By contrast, moral liberty, the only kind of liberty supported by the Puritans, “is the proper end and object of authority, and cannot subsist without it; and it is a liberty to that only which is good, just, and honest.” Moral liberty means the freedom to do only what God commands and “Christ allows you,” which was of course determined by the clergy and divinely-appointed rulers; it was the liberty to “quietly and cheerfully submit unto that authority which is set over you, in all the administrations of it, for your good.” In other words, moral liberty is the liberty to obey and submit to God’s commands. Moral liberty, according to Winthrop, can only be “maintained and exercised in a way of subjection to authority; it is the same kind of liberty wherewith Christ hath made us free.”

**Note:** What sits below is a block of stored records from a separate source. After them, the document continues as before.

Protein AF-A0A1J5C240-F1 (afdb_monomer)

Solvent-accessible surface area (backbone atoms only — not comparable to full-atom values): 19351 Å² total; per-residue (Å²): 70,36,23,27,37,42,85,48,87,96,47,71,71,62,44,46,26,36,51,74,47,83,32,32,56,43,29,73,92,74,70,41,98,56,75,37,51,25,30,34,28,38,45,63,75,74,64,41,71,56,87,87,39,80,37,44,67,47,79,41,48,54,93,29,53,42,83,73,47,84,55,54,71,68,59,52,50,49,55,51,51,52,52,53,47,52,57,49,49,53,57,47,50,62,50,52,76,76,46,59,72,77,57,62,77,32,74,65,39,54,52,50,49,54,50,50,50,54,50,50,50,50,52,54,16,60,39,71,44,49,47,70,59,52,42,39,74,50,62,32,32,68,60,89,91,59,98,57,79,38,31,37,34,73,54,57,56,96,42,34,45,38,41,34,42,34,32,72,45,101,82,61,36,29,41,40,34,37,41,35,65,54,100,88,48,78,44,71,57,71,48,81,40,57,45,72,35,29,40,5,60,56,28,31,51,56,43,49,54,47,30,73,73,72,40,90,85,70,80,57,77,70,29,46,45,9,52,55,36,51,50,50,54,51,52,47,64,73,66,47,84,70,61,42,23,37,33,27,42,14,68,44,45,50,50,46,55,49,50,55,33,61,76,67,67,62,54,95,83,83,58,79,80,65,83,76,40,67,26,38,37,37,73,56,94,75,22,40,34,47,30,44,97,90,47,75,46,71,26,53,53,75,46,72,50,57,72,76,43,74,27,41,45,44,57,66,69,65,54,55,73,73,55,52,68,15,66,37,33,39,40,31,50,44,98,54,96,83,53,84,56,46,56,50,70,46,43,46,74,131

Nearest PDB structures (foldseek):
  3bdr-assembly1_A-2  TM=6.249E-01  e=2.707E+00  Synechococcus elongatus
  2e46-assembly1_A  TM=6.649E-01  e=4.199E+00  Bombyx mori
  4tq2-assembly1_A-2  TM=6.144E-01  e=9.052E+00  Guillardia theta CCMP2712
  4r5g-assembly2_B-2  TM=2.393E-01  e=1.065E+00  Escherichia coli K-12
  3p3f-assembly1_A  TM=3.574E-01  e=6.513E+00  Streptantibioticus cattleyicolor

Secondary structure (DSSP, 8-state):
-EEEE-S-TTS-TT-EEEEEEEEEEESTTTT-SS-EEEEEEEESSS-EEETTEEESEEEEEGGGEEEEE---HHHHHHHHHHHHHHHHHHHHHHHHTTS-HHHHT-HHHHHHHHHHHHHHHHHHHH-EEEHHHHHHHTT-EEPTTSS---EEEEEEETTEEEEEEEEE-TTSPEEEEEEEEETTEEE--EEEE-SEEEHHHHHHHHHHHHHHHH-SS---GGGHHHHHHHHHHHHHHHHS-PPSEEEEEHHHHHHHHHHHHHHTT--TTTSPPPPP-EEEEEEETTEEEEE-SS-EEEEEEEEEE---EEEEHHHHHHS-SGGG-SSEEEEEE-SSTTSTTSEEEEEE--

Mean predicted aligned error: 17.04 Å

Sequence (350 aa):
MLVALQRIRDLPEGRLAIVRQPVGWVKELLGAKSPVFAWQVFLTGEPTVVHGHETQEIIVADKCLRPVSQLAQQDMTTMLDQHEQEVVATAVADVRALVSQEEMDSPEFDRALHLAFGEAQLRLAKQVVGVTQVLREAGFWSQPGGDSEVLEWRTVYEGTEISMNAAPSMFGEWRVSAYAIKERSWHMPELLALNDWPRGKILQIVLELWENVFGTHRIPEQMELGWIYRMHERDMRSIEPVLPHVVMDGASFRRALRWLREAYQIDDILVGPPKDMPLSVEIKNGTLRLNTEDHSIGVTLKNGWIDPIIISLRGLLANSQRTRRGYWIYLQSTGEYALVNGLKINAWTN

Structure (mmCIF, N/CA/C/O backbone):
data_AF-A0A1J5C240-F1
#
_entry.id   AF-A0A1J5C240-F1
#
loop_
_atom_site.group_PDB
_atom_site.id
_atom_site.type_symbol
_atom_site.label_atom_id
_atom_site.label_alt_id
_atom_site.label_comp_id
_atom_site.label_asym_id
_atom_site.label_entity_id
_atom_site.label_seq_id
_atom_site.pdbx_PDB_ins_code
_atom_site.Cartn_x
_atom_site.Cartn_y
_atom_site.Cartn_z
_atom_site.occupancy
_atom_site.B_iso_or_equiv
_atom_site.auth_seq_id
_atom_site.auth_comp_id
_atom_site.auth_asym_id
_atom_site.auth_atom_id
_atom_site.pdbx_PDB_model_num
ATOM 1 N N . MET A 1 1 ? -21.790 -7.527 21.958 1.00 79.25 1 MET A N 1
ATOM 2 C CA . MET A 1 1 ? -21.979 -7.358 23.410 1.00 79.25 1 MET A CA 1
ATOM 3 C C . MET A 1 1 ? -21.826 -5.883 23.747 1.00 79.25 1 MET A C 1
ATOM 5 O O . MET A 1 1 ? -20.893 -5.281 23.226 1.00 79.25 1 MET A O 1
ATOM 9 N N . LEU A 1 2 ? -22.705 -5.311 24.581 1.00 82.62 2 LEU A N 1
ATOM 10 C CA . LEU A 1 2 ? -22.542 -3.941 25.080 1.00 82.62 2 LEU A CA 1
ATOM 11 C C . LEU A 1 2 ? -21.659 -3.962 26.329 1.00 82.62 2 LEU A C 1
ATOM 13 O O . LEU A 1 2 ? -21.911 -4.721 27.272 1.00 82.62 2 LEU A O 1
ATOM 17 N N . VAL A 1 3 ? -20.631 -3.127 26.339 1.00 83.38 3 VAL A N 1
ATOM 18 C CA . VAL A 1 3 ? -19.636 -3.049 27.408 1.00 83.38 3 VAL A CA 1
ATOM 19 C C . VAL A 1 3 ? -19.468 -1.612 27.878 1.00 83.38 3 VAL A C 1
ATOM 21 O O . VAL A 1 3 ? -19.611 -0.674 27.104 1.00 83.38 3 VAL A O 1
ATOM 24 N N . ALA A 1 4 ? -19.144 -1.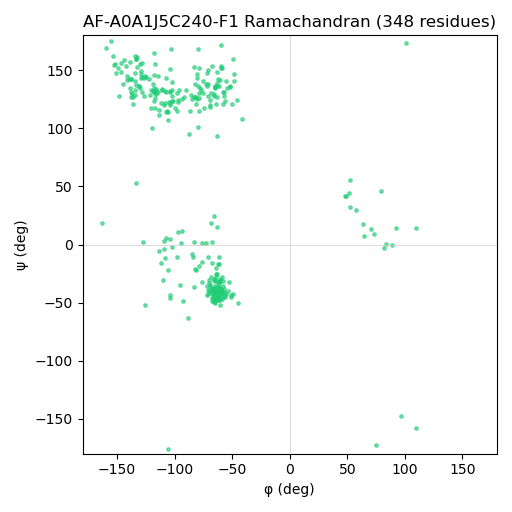446 29.153 1.00 82.75 4 ALA A N 1
ATOM 25 C CA . ALA A 1 4 ? -18.618 -0.210 29.701 1.00 82.75 4 ALA A CA 1
ATOM 26 C C . ALA A 1 4 ? -17.094 -0.315 29.751 1.00 82.75 4 ALA A C 1
ATOM 28 O O . ALA A 1 4 ? -16.542 -1.316 30.220 1.00 82.75 4 ALA A O 1
ATOM 29 N N . LEU A 1 5 ? -16.425 0.727 29.277 1.00 82.25 5 LEU A N 1
ATOM 30 C CA . LEU A 1 5 ? -14.976 0.823 29.267 1.00 82.25 5 LEU A CA 1
ATOM 31 C C . LEU A 1 5 ? -14.459 1.203 30.657 1.00 82.25 5 LEU A C 1
ATOM 33 O O . LEU A 1 5 ? -14.929 2.157 31.279 1.00 82.25 5 LEU A O 1
ATOM 37 N N . GLN A 1 6 ? -13.473 0.454 31.142 1.00 79.12 6 GLN A N 1
ATOM 38 C CA . GLN A 1 6 ? -12.799 0.685 32.414 1.00 79.12 6 GLN A CA 1
ATOM 39 C C . GLN A 1 6 ? -11.321 0.984 32.192 1.00 79.12 6 GLN A C 1
ATOM 41 O O . GLN A 1 6 ? -10.610 0.210 31.552 1.00 79.12 6 GLN A O 1
ATOM 46 N N . ARG A 1 7 ? -10.839 2.070 32.809 1.00 68.25 7 ARG A N 1
ATOM 47 C CA . ARG A 1 7 ? -9.406 2.401 32.904 1.00 68.25 7 ARG A CA 1
ATOM 48 C C . ARG A 1 7 ? -8.684 2.394 31.549 1.00 68.25 7 ARG A C 1
ATOM 50 O O . ARG A 1 7 ? -7.678 1.704 31.387 1.00 68.25 7 ARG A O 1
ATOM 57 N N . ILE A 1 8 ? -9.188 3.170 30.592 1.00 69.88 8 ILE A N 1
ATOM 58 C CA . ILE A 1 8 ? -8.500 3.424 29.322 1.00 69.88 8 ILE A CA 1
ATOM 59 C C . ILE A 1 8 ? -7.877 4.813 29.391 1.00 69.88 8 ILE A C 1
ATOM 61 O O . ILE A 1 8 ? -8.504 5.762 29.857 1.00 69.88 8 ILE A O 1
ATOM 65 N N . ARG A 1 9 ? -6.612 4.914 28.985 1.00 64.94 9 ARG A N 1
ATOM 66 C CA . ARG A 1 9 ? -5.897 6.189 28.955 1.00 64.94 9 ARG A CA 1
ATOM 67 C C . ARG A 1 9 ? -6.619 7.141 27.995 1.00 64.94 9 ARG A C 1
ATOM 69 O O . ARG A 1 9 ? -7.035 6.711 26.927 1.00 64.94 9 ARG A O 1
ATOM 76 N N . ASP A 1 10 ? -6.778 8.396 28.404 1.00 65.75 10 ASP A N 1
ATOM 77 C CA . ASP A 1 10 ? -7.393 9.463 27.601 1.00 65.75 10 ASP A CA 1
ATOM 78 C C . ASP A 1 10 ? -8.883 9.242 27.250 1.00 65.75 10 ASP A C 1
ATOM 80 O O . ASP A 1 10 ? -9.434 9.917 26.383 1.00 65.75 10 ASP A O 1
ATOM 84 N N . LEU A 1 11 ? -9.569 8.340 27.969 1.00 71.94 11 LEU A N 1
ATOM 85 C CA . LEU A 1 11 ? -11.001 8.071 27.819 1.00 71.94 11 LEU A CA 1
ATOM 86 C C . LEU A 1 11 ? -11.729 8.070 29.176 1.00 71.94 11 LEU A C 1
ATOM 88 O O . LEU A 1 11 ? -11.228 7.481 30.138 1.00 71.94 11 LEU A O 1
ATOM 92 N N . PRO A 1 12 ? -12.921 8.694 29.279 1.00 72.44 12 PRO A N 1
ATOM 93 C CA . PRO A 1 12 ? -13.687 8.704 30.519 1.00 72.44 12 PRO A CA 1
ATOM 94 C C . PRO A 1 12 ? -14.152 7.291 30.891 1.00 72.44 12 PRO A C 1
ATOM 96 O O . PRO A 1 12 ? -14.645 6.530 30.053 1.00 72.44 12 PRO A O 1
ATOM 99 N N . GLU A 1 13 ? -14.003 6.940 32.170 1.00 77.44 13 GLU A N 1
ATOM 100 C CA . GLU A 1 13 ? -14.476 5.661 32.699 1.00 77.44 13 GLU A CA 1
ATOM 101 C C . GLU A 1 13 ? -16.004 5.560 32.582 1.00 77.44 13 GLU A C 1
ATOM 103 O O . GLU A 1 13 ? -16.727 6.523 32.831 1.00 77.44 13 GLU A O 1
ATOM 108 N N . GLY A 1 14 ? -16.500 4.381 32.203 1.00 76.44 14 GLY A N 1
ATOM 109 C CA . GLY A 1 14 ? -17.931 4.121 32.052 1.00 76.44 14 GLY A CA 1
ATOM 110 C C . GLY A 1 14 ? -18.497 4.430 30.666 1.00 76.44 14 GLY A C 1
ATOM 111 O O . GLY A 1 14 ? -19.680 4.174 30.447 1.00 76.44 14 GLY A O 1
ATOM 112 N N . ARG A 1 15 ? -17.681 4.914 29.714 1.00 82.19 15 ARG A N 1
ATOM 113 C CA . ARG A 1 15 ? -18.112 5.083 28.317 1.00 82.19 15 ARG A CA 1
ATOM 114 C C . ARG A 1 15 ? -18.591 3.746 27.753 1.00 82.19 15 ARG A C 1
ATOM 116 O O . ARG A 1 15 ? -17.919 2.727 27.918 1.00 82.19 15 ARG A O 1
ATOM 123 N N . LEU A 1 16 ? -19.759 3.755 27.121 1.00 85.19 16 LEU A N 1
ATOM 124 C CA . LEU A 1 16 ? -20.339 2.565 26.514 1.00 85.19 16 LEU A CA 1
ATOM 125 C C . LEU A 1 16 ? -19.697 2.296 25.148 1.00 85.19 16 LEU A C 1
ATOM 127 O O . LEU A 1 16 ? -19.352 3.215 24.402 1.00 85.19 16 LEU A O 1
ATOM 131 N N . ALA A 1 17 ? -19.512 1.019 24.841 1.00 86.06 17 ALA A N 1
ATOM 132 C CA . ALA A 1 17 ? -19.002 0.556 23.564 1.00 86.06 17 ALA A CA 1
ATOM 133 C C . ALA A 1 17 ? -19.623 -0.792 23.187 1.00 86.06 17 ALA A C 1
ATOM 135 O O . ALA A 1 17 ? -20.065 -1.565 24.041 1.00 86.06 17 ALA A O 1
ATOM 136 N N . ILE A 1 18 ? -19.637 -1.091 21.897 1.00 85.81 18 ILE A N 1
ATOM 137 C CA . ILE A 1 18 ? -20.099 -2.354 21.339 1.00 85.81 18 ILE A CA 1
ATOM 138 C C . ILE A 1 18 ? -18.872 -3.171 20.945 1.00 85.81 18 ILE A C 1
ATOM 140 O O . ILE A 1 18 ? -18.062 -2.741 20.129 1.00 85.81 18 ILE A O 1
ATOM 144 N N . VAL A 1 19 ? -18.734 -4.372 21.505 1.00 85.25 19 VAL A N 1
ATOM 145 C CA . VAL A 1 19 ? -17.694 -5.321 21.080 1.00 85.25 19 VAL A CA 1
ATOM 146 C C . VAL A 1 19 ? -18.033 -5.830 19.683 1.00 85.25 19 VAL A C 1
ATOM 148 O O . VAL A 1 19 ? -19.077 -6.470 19.523 1.00 85.25 19 VAL A O 1
ATOM 151 N N . ARG A 1 20 ? -17.155 -5.570 18.703 1.00 81.81 20 ARG A N 1
ATOM 152 C CA . ARG A 1 20 ? -17.307 -6.068 17.326 1.00 81.81 20 ARG A CA 1
ATOM 153 C C . ARG A 1 20 ? -16.677 -7.443 17.168 1.00 81.81 20 ARG A C 1
ATOM 155 O O . ARG A 1 20 ? -17.381 -8.410 16.900 1.00 81.81 20 ARG A O 1
ATOM 162 N N . GLN A 1 21 ? -15.362 -7.534 17.350 1.00 80.69 21 GLN A N 1
ATOM 163 C CA . GLN A 1 21 ? -14.619 -8.764 17.080 1.00 80.69 21 GLN A CA 1
ATOM 164 C C . GLN A 1 21 ? -13.395 -8.923 17.990 1.00 80.69 21 GLN A C 1
ATOM 166 O O . GLN A 1 21 ? -12.832 -7.921 18.453 1.00 80.69 21 GLN A O 1
ATOM 171 N N . PRO A 1 22 ? -12.981 -10.173 18.274 1.00 81.81 22 PRO A N 1
ATOM 172 C CA . PRO A 1 22 ? -11.721 -10.426 18.954 1.00 81.81 22 PRO A CA 1
ATOM 173 C C . PRO A 1 22 ? -10.564 -9.974 18.067 1.00 81.81 22 PRO A C 1
ATOM 175 O O . PRO A 1 22 ? -10.522 -10.276 16.877 1.00 81.81 22 PRO A O 1
ATOM 178 N N . VAL A 1 23 ? -9.614 -9.269 18.670 1.00 77.81 23 VAL A N 1
ATOM 179 C CA . VAL A 1 23 ? -8.398 -8.806 17.994 1.00 77.81 23 VAL A CA 1
ATOM 180 C C . VAL A 1 23 ? -7.257 -9.793 18.235 1.00 77.81 23 VAL A C 1
ATOM 182 O O . VAL A 1 23 ? -6.474 -10.071 17.332 1.00 77.81 23 VAL A O 1
ATOM 185 N N . GLY A 1 24 ? -7.218 -10.401 19.424 1.00 76.38 24 GLY A N 1
ATOM 186 C CA . GLY A 1 24 ? -6.230 -11.406 19.815 1.00 76.38 24 GLY A CA 1
ATOM 187 C C . GLY A 1 24 ? -5.251 -10.889 20.862 1.00 76.38 24 GLY A C 1
ATOM 188 O O . GLY A 1 24 ? -5.569 -9.966 21.610 1.00 76.38 24 GLY A O 1
ATOM 189 N N . TRP A 1 25 ? -4.076 -11.511 20.962 1.00 76.25 25 TRP A N 1
ATOM 190 C CA . TRP A 1 25 ? -3.070 -11.135 21.955 1.00 76.25 25 TRP A CA 1
ATOM 191 C C . TRP A 1 25 ? -2.258 -9.936 21.476 1.00 76.25 25 TRP A C 1
ATOM 193 O O . TRP A 1 25 ? -1.598 -10.000 20.445 1.00 76.25 25 TRP A O 1
ATOM 203 N N . VAL A 1 26 ? -2.291 -8.860 22.256 1.00 72.56 26 VAL A N 1
ATOM 204 C CA . VAL A 1 26 ? -1.612 -7.595 21.972 1.00 72.56 26 VAL A CA 1
ATOM 205 C C . VAL A 1 26 ? -0.739 -7.218 23.158 1.00 72.56 26 VAL A C 1
ATOM 207 O O . VAL A 1 26 ? -1.095 -7.475 24.313 1.00 72.56 26 VAL A O 1
ATOM 210 N N . LYS A 1 27 ? 0.414 -6.608 22.910 1.00 73.31 27 LYS A N 1
ATOM 211 C CA . LYS A 1 27 ? 1.289 -6.132 23.989 1.00 73.31 27 LYS A CA 1
ATOM 212 C C . LYS A 1 27 ? 1.617 -4.661 23.822 1.00 73.31 27 LYS A C 1
ATOM 214 O O . LYS A 1 27 ? 1.431 -3.887 24.763 1.00 73.31 27 LYS A O 1
ATOM 219 N N . GLU A 1 28 ? 2.095 -4.277 22.647 1.00 66.00 28 GLU A N 1
ATOM 220 C CA . GLU A 1 28 ? 2.684 -2.958 22.445 1.00 66.00 28 GLU A CA 1
ATOM 221 C C . GLU A 1 28 ? 1.622 -1.894 22.177 1.00 66.00 28 GLU A C 1
ATOM 223 O O . GLU A 1 28 ? 1.730 -0.789 22.709 1.00 66.00 28 GLU A O 1
ATOM 228 N N . LEU A 1 29 ? 0.558 -2.241 21.447 1.00 63.88 29 LEU A N 1
ATOM 229 C CA . LEU A 1 29 ? -0.566 -1.347 21.140 1.00 63.88 29 LEU A CA 1
ATOM 230 C C . LEU A 1 29 ? -1.268 -0.793 22.396 1.00 63.88 29 LEU A C 1
ATOM 232 O O . LEU A 1 29 ? -1.729 0.342 22.408 1.00 63.88 29 LEU A O 1
ATOM 236 N N . LEU A 1 30 ? -1.289 -1.564 23.490 1.00 66.31 30 LEU A N 1
ATOM 237 C CA . LEU A 1 30 ? -1.889 -1.160 24.771 1.00 66.31 30 LEU A CA 1
ATOM 238 C C . LEU A 1 30 ? -0.856 -0.768 25.840 1.00 66.31 30 LEU A C 1
ATOM 240 O O . LEU A 1 30 ? -1.224 -0.547 26.997 1.00 66.31 30 LEU A O 1
ATOM 244 N N . GLY A 1 31 ? 0.437 -0.737 25.495 1.00 63.91 31 GLY A N 1
ATOM 245 C CA . GLY A 1 31 ? 1.521 -0.475 26.449 1.00 63.91 31 GLY A CA 1
ATOM 246 C C . GLY A 1 31 ? 1.552 -1.460 27.627 1.00 63.91 31 GLY A C 1
ATOM 247 O O . GLY A 1 31 ? 1.935 -1.099 28.744 1.00 63.91 31 GLY A O 1
ATOM 248 N N . ALA A 1 32 ? 1.094 -2.696 27.421 1.00 67.56 32 ALA A N 1
ATOM 249 C CA . ALA A 1 32 ? 0.960 -3.680 28.483 1.00 67.56 32 ALA A CA 1
ATOM 250 C C . ALA A 1 32 ? 2.317 -4.329 28.812 1.00 67.56 32 ALA A C 1
ATOM 252 O O . ALA A 1 32 ? 3.078 -4.724 27.929 1.00 67.56 32 ALA A O 1
ATOM 253 N N . LYS A 1 33 ? 2.623 -4.497 30.110 1.00 71.88 33 LYS A N 1
ATOM 254 C CA . LYS A 1 33 ? 3.868 -5.161 30.561 1.00 71.88 33 LYS A CA 1
ATOM 255 C C . LYS A 1 33 ? 3.972 -6.614 30.074 1.00 71.88 33 LYS A C 1
ATOM 257 O O . LYS A 1 33 ? 5.070 -7.118 29.853 1.00 71.88 33 LYS A O 1
ATOM 262 N N . SER A 1 34 ? 2.832 -7.272 29.895 1.00 74.88 34 SER A N 1
ATOM 263 C CA . SER A 1 34 ? 2.683 -8.630 29.375 1.00 74.88 34 SER A CA 1
ATOM 264 C C . SER A 1 34 ? 1.640 -8.636 28.253 1.00 74.88 34 SER A C 1
ATOM 266 O O . SER A 1 34 ? 0.761 -7.772 28.280 1.00 74.88 34 SER A O 1
ATOM 268 N N . PRO A 1 35 ? 1.686 -9.598 27.312 1.00 78.62 35 PRO A N 1
ATOM 269 C CA . PRO A 1 35 ? 0.617 -9.778 26.334 1.00 78.62 35 PRO A CA 1
ATOM 270 C C . PRO A 1 35 ? -0.749 -9.879 27.023 1.00 78.62 35 PRO A C 1
ATOM 272 O O . PRO A 1 35 ? -0.885 -10.547 28.052 1.00 78.62 35 PRO A O 1
ATOM 275 N N . VAL A 1 36 ? -1.749 -9.202 26.470 1.00 81.25 36 VAL A N 1
ATOM 276 C CA . VAL A 1 36 ? -3.142 -9.233 26.921 1.00 81.25 36 VAL A CA 1
ATOM 277 C C . VAL A 1 36 ? -4.042 -9.537 25.737 1.00 81.25 36 VAL A C 1
ATOM 279 O O . VAL A 1 36 ? -3.776 -9.088 24.628 1.00 81.25 36 VAL A O 1
ATOM 282 N N . PHE A 1 37 ? -5.115 -10.286 25.957 1.00 81.38 37 PHE A N 1
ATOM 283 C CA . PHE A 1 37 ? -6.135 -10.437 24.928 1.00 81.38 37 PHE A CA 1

Either way, both natural and moral liberty require a government with laws that coerce correct thought and action and punish wrongdoers. According to Winthrop and his fellow Puritans, strict obedience to the law (the purpose of which is make men good) is liberating and gives men access to a truer and higher realm of freedom. This view of liberty and its relationship to government is not dissimilar to Aristotle’s injunction in Book V of the Nicomachean Ethics, “what the law does not command, it forbids.” The higher purpose of Puritan law was to make men morally good just as it was for the ancient city. Sitting atop the Puritans’ “City Upon a Hill” were pious magistrates who made laws about family life, community manners and mores, church affairs, education, dress, sexual practices, business and commercial transactions, and politics. The Puritans controlled virtually all aspects of life, both spiritual and material. The purpose of their laws was to form communities into integrated wholes defined by God’s laws and the “common good.”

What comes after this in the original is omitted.